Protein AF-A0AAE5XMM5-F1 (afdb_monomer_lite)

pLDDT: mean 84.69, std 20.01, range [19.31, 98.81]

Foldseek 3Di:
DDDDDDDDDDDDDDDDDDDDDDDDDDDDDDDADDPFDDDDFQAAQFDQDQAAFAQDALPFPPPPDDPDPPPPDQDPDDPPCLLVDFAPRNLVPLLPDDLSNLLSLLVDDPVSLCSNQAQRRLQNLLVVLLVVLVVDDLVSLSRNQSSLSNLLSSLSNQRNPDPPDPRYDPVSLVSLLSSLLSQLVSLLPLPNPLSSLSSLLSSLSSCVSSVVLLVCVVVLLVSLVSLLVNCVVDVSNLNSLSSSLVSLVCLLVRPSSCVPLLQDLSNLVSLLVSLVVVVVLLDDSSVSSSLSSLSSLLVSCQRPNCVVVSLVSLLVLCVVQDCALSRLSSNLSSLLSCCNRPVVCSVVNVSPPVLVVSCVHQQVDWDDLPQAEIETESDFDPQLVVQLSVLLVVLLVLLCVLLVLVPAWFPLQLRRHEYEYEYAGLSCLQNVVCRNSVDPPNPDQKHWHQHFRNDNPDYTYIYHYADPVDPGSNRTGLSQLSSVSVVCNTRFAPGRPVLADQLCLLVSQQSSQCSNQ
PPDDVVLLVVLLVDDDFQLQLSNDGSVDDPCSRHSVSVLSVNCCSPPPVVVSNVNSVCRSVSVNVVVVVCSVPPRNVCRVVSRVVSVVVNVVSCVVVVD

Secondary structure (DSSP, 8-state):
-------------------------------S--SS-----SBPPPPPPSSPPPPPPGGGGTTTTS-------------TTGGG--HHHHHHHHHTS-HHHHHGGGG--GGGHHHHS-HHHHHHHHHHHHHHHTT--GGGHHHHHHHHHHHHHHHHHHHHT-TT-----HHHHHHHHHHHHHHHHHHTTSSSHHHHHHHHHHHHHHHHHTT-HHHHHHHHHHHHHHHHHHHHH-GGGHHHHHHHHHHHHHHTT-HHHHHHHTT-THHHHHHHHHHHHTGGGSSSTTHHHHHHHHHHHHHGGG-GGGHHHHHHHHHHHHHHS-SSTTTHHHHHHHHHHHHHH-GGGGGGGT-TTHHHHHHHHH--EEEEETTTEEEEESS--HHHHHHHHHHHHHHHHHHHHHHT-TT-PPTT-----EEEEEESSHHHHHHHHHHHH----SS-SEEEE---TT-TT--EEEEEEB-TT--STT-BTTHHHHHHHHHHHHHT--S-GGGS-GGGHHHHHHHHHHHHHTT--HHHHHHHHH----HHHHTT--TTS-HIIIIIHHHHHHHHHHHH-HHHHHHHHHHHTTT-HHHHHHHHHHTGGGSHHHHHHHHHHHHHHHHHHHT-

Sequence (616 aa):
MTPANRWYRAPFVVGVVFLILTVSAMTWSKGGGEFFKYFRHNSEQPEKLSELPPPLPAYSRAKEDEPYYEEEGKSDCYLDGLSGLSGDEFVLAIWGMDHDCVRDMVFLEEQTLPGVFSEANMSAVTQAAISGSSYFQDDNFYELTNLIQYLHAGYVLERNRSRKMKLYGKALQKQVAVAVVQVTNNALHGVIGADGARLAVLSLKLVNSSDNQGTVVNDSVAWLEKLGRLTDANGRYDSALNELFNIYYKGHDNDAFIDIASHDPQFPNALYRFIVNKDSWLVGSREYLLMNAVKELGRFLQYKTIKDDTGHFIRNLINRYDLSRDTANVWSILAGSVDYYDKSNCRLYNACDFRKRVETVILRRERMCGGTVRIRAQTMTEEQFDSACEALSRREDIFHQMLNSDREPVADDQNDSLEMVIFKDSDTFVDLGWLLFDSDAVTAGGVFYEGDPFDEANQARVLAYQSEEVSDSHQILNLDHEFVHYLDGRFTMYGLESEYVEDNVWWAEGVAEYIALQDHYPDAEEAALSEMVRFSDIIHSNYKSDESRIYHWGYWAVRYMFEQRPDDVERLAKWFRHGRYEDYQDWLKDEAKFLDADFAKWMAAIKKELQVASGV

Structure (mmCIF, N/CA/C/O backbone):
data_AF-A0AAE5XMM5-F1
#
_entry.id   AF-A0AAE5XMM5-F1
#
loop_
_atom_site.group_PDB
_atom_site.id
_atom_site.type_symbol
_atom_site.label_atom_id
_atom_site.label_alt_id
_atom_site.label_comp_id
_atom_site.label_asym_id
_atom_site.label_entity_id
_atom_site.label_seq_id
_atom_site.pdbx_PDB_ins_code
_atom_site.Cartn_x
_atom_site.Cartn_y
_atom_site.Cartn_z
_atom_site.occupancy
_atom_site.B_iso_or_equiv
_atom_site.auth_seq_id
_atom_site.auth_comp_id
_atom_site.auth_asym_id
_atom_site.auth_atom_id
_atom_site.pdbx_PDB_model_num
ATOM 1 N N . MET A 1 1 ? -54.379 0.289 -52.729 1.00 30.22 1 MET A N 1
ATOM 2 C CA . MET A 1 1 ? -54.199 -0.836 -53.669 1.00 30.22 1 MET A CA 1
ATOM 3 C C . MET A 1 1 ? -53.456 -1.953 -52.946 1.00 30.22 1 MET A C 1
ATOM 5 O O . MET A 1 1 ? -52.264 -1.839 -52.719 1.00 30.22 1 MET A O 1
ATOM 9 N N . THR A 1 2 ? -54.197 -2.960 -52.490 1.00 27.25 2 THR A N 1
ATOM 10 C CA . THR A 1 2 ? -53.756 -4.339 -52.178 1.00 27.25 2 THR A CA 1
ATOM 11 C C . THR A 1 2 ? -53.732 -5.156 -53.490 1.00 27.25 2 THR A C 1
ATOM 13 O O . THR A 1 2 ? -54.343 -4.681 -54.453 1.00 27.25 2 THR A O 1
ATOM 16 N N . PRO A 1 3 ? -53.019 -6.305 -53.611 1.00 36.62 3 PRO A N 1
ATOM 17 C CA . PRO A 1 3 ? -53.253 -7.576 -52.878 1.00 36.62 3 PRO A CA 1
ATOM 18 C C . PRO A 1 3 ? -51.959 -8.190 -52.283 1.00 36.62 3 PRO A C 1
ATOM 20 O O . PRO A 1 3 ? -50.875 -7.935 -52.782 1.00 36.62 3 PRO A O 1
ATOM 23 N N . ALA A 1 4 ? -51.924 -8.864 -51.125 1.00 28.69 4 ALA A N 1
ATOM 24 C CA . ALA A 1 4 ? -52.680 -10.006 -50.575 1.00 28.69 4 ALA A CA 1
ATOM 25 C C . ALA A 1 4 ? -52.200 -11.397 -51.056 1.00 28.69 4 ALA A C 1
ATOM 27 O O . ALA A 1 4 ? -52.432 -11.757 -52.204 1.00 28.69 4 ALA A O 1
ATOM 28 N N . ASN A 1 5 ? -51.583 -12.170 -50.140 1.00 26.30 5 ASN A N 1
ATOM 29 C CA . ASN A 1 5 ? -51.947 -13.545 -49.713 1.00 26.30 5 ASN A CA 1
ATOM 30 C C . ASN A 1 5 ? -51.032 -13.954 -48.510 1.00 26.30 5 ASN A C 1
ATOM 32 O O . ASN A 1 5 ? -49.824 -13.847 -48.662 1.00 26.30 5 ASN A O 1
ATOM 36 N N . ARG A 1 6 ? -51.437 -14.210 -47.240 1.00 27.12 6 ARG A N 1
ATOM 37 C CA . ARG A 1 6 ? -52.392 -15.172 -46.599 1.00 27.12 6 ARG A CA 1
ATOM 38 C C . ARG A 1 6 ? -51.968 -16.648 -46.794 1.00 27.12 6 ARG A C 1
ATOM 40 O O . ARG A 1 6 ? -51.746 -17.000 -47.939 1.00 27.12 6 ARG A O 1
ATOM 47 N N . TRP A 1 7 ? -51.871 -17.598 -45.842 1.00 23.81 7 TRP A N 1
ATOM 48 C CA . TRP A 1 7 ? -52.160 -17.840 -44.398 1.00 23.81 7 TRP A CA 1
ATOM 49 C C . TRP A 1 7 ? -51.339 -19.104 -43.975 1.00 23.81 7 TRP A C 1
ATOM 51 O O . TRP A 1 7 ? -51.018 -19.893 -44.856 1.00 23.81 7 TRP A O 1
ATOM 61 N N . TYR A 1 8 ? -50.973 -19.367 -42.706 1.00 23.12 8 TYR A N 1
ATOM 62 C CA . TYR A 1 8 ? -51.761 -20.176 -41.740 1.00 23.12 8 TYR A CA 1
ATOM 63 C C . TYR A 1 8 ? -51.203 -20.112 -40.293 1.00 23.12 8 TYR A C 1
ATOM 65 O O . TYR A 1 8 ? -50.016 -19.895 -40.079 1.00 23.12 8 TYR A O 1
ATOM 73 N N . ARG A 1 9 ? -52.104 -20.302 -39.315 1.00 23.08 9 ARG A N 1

=====

What to produce
Only a word-for-word repetition of the lines from the one containing "ATOM 13 O O" to the final line of the data above counts as the answer.

Exercise answer
ATOM 13 O O . THR A 1 2 ? -54.343 -4.681 -54.453 1.00 27.25 2 THR A O 1
ATOM 16 N N . PRO A 1 3 ? -53.019 -6.305 -53.611 1.00 36.62 3 PRO A N 1
ATOM 17 C CA . PRO A 1 3 ? -53.253 -7.576 -52.878 1.00 36.62 3 PRO A CA 1
ATOM 18 C C . PRO A 1 3 ? -51.959 -8.190 -52.283 1.00 36.62 3 PRO A C 1
ATOM 20 O O . PRO A 1 3 ? -50.875 -7.935 -52.782 1.00 36.62 3 PRO A O 1
ATOM 23 N N . ALA A 1 4 ? -51.924 -8.864 -51.125 1.00 28.69 4 ALA A N 1
ATOM 24 C CA . ALA A 1 4 ? -52.680 -10.006 -50.575 1.00 28.69 4 ALA A CA 1
ATOM 25 C C . ALA A 1 4 ? -52.200 -11.397 -51.056 1.00 28.69 4 ALA A C 1
ATOM 27 O O . ALA A 1 4 ? -52.432 -11.757 -52.204 1.00 28.69 4 ALA A O 1
ATOM 28 N N . ASN A 1 5 ? -51.583 -12.170 -50.140 1.00 26.30 5 ASN A N 1
ATOM 29 C CA . ASN A 1 5 ? -51.947 -13.545 -49.713 1.00 26.30 5 ASN A CA 1
ATOM 30 C C . ASN A 1 5 ? -51.032 -13.954 -48.510 1.00 26.30 5 ASN A C 1
ATOM 32 O O . ASN A 1 5 ? -49.824 -13.847 -48.662 1.00 26.30 5 ASN A O 1
ATOM 36 N N . ARG A 1 6 ? -51.437 -14.210 -47.240 1.00 27.12 6 ARG A N 1
ATOM 37 C CA . ARG A 1 6 ? -52.392 -15.172 -46.599 1.00 27.12 6 ARG A CA 1
ATOM 38 C C . ARG A 1 6 ? -51.968 -16.648 -46.794 1.00 27.12 6 ARG A C 1
ATOM 40 O O . ARG A 1 6 ? -51.746 -17.000 -47.939 1.00 27.12 6 ARG A O 1
ATOM 47 N N . TRP A 1 7 ? -51.871 -17.598 -45.842 1.00 23.81 7 TRP A N 1
ATOM 48 C CA . TRP A 1 7 ? -52.160 -17.840 -44.398 1.00 23.81 7 TRP A CA 1
ATOM 49 C C . TRP A 1 7 ? -51.339 -19.104 -43.975 1.00 23.81 7 TRP A C 1
ATOM 51 O O . TRP A 1 7 ? -51.018 -19.893 -44.856 1.00 23.81 7 TRP A O 1
ATOM 61 N N . TYR A 1 8 ? -50.973 -19.367 -42.706 1.00 23.12 8 TYR A N 1
ATOM 62 C CA . TYR A 1 8 ? -51.761 -20.176 -41.740 1.00 23.12 8 TYR A CA 1
ATOM 63 C C . TYR A 1 8 ? -51.203 -20.112 -40.293 1.00 23.12 8 TYR A C 1
ATOM 65 O O . TYR A 1 8 ? -50.016 -19.895 -40.079 1.00 23.12 8 TYR A O 1
ATOM 73 N N . ARG A 1 9 ? -52.104 -20.302 -39.315 1.00 23.08 9 ARG A N 1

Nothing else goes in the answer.